What you need to do
Return, exactly and in full, the lines of the records below starting at the one with "ATOM 40 O O" and ending at the one with "ATOM 55 N N", and no other lines.

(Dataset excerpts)
# # # # # # #
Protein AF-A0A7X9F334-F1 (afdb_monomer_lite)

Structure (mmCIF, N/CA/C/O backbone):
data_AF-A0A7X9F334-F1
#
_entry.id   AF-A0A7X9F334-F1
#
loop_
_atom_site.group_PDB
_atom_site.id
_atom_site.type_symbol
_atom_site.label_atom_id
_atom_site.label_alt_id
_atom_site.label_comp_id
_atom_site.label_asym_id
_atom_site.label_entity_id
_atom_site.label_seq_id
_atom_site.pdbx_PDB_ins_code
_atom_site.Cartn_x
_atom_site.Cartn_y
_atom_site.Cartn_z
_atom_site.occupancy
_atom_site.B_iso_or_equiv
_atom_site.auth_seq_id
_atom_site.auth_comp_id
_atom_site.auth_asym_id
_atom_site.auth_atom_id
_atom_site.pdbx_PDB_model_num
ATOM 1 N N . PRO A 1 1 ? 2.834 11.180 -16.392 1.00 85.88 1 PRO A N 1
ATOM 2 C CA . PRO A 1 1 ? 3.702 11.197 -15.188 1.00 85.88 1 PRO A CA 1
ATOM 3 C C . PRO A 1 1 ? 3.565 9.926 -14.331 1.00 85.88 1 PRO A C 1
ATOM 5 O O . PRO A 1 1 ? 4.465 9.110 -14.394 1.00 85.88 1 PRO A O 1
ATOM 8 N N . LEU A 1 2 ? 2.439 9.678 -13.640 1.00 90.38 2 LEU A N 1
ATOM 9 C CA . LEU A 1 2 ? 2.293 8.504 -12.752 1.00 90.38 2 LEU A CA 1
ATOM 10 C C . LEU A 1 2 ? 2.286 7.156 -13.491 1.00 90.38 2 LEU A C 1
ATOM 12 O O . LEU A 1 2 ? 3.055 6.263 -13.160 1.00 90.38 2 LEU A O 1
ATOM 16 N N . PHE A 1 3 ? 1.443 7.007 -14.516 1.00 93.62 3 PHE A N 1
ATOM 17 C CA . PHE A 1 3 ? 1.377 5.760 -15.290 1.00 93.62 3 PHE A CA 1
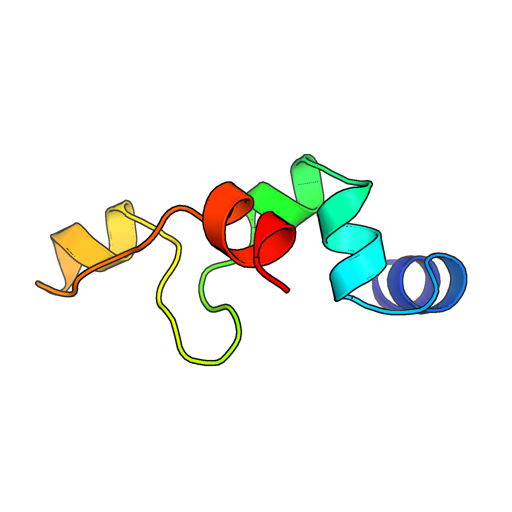ATOM 18 C C . PHE A 1 3 ? 2.697 5.424 -15.991 1.00 93.62 3 PHE A C 1
ATOM 20 O O . PHE A 1 3 ? 3.034 4.253 -16.123 1.00 93.62 3 PHE A O 1
ATOM 27 N N . GLN A 1 4 ? 3.461 6.449 -16.377 1.00 95.88 4 GLN A N 1
ATOM 28 C CA . GLN A 1 4 ? 4.801 6.277 -16.932 1.00 95.88 4 GLN A CA 1
ATOM 29 C C . GLN A 1 4 ? 5.753 5.710 -15.872 1.00 95.88 4 GLN A C 1
ATOM 31 O O . GLN A 1 4 ? 6.403 4.706 -16.128 1.00 95.88 4 GLN A O 1
ATOM 36 N N . SER A 1 5 ? 5.750 6.265 -14.656 1.00 94.00 5 SER A N 1
ATOM 37 C CA . SER A 1 5 ? 6.537 5.735 -13.535 1.00 94.00 5 SER A CA 1
ATOM 38 C C . SER A 1 5 ? 6.142 4.303 -13.161 1.00 94.00 5 SER A C 1
ATOM 40 O O . SER A 1 5 ? 7.006 3.501 -12.827 1.00 94.00 5 SER A O 1
ATOM 42 N N . ILE A 1 6 ? 4.855 3.946 -13.260 1.00 95.25 6 ILE A N 1
ATOM 43 C CA . ILE A 1 6 ? 4.389 2.561 -13.067 1.00 95.25 6 ILE A CA 1
ATOM 44 C C . ILE A 1 6 ? 4.974 1.639 -14.145 1.00 95.25 6 ILE A C 1
ATOM 46 O O . ILE A 1 6 ? 5.444 0.549 -13.823 1.00 95.25 6 ILE A O 1
ATOM 50 N N . ALA A 1 7 ? 4.945 2.063 -15.412 1.00 96.00 7 ALA A N 1
ATOM 51 C CA . ALA A 1 7 ? 5.491 1.286 -16.521 1.00 96.00 7 ALA A CA 1
ATOM 52 C C . ALA A 1 7 ? 7.014 1.103 -16.392 1.00 96.00 7 ALA A C 1
ATOM 54 O O . ALA A 1 7 ? 7.507 -0.014 -16.518 1.00 96.00 7 ALA A O 1
ATOM 55 N N . GLU A 1 8 ? 7.745 2.173 -16.071 1.00 96.00 8 GLU A N 1
ATOM 56 C CA . GLU A 1 8 ? 9.205 2.171 -15.895 1.00 96.00 8 GLU A CA 1
ATOM 57 C C . GLU A 1 8 ? 9.657 1.361 -14.678 1.00 96.00 8 GLU A C 1
ATOM 59 O O . GLU A 1 8 ? 10.682 0.687 -14.733 1.00 96.00 8 GLU A O 1
ATOM 64 N N . ALA A 1 9 ? 8.877 1.373 -13.594 1.00 95.06 9 ALA A N 1
ATOM 65 C CA . ALA A 1 9 ? 9.149 0.552 -12.422 1.00 95.06 9 ALA A CA 1
ATOM 66 C C . ALA A 1 9 ? 8.897 -0.945 -12.670 1.00 95.06 9 ALA A C 1
ATOM 68 O O . ALA A 1 9 ? 9.309 -1.755 -11.852 1.00 95.06 9 ALA A O 1
ATOM 69 N N . GLY A 1 10 ? 8.231 -1.340 -13.763 1.00 94.88 10 GLY A N 1
ATOM 70 C CA . GLY A 1 10 ? 7.858 -2.737 -14.011 1.00 94.88 10 GLY A CA 1
ATOM 71 C C . GLY A 1 10 ? 6.566 -3.165 -13.305 1.00 94.88 10 GLY A C 1
ATOM 72 O O . GLY A 1 10 ? 6.356 -4.349 -13.051 1.00 94.88 10 GLY A O 1
ATOM 73 N N . GLY A 1 11 ? 5.691 -2.208 -12.984 1.00 93.75 11 GLY A N 1
ATOM 74 C CA . GLY A 1 11 ? 4.385 -2.439 -12.373 1.00 93.75 11 GLY A CA 1
ATOM 75 C C . GLY A 1 11 ? 4.184 -1.698 -11.051 1.00 93.75 11 GLY A C 1
ATOM 76 O O . GLY A 1 11 ? 5.116 -1.176 -10.438 1.00 93.75 11 GLY A O 1
ATOM 77 N N . ILE A 1 12 ? 2.930 -1.663 -10.590 1.00 92.50 12 ILE A N 1
ATOM 78 C CA . ILE A 1 12 ? 2.542 -0.889 -9.401 1.00 92.50 12 ILE A CA 1
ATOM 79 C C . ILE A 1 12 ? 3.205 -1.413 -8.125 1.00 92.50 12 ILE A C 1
# # # # # # #
Reply
ATOM 40 O O . SER A 1 5 ? 7.006 3.501 -12.827 1.00 94.00 5 SER A O 1
ATOM 42 N N . ILE A 1 6 ? 4.855 3.946 -13.260 1.00 95.25 6 ILE A N 1
ATOM 43 C CA . ILE A 1 6 ? 4.389 2.561 -13.067 1.00 95.25 6 ILE A CA 1
ATOM 44 C C . ILE A 1 6 ? 4.974 1.639 -14.145 1.00 95.25 6 ILE A C 1
ATOM 46 O O . ILE A 1 6 ? 5.444 0.549 -13.823 1.00 95.25 6 ILE A O 1
ATOM 50 N N . ALA A 1 7 ? 4.945 2.063 -15.412 1.00 96.00 7 ALA A N 1
ATOM 51 C CA . ALA A 1 7 ? 5.491 1.286 -16.521 1.00 96.00 7 ALA A CA 1
ATOM 52 C C . ALA A 1 7 ? 7.014 1.103 -16.392 1.00 96.00 7 ALA A C 1
ATOM 54 O O . ALA A 1 7 ? 7.507 -0.014 -16.518 1.00 96.00 7 ALA A O 1
ATOM 55 N N . GLU A 1 8 ? 7.745 2.173 -16.071 1.00 96.00 8 GLU A N 1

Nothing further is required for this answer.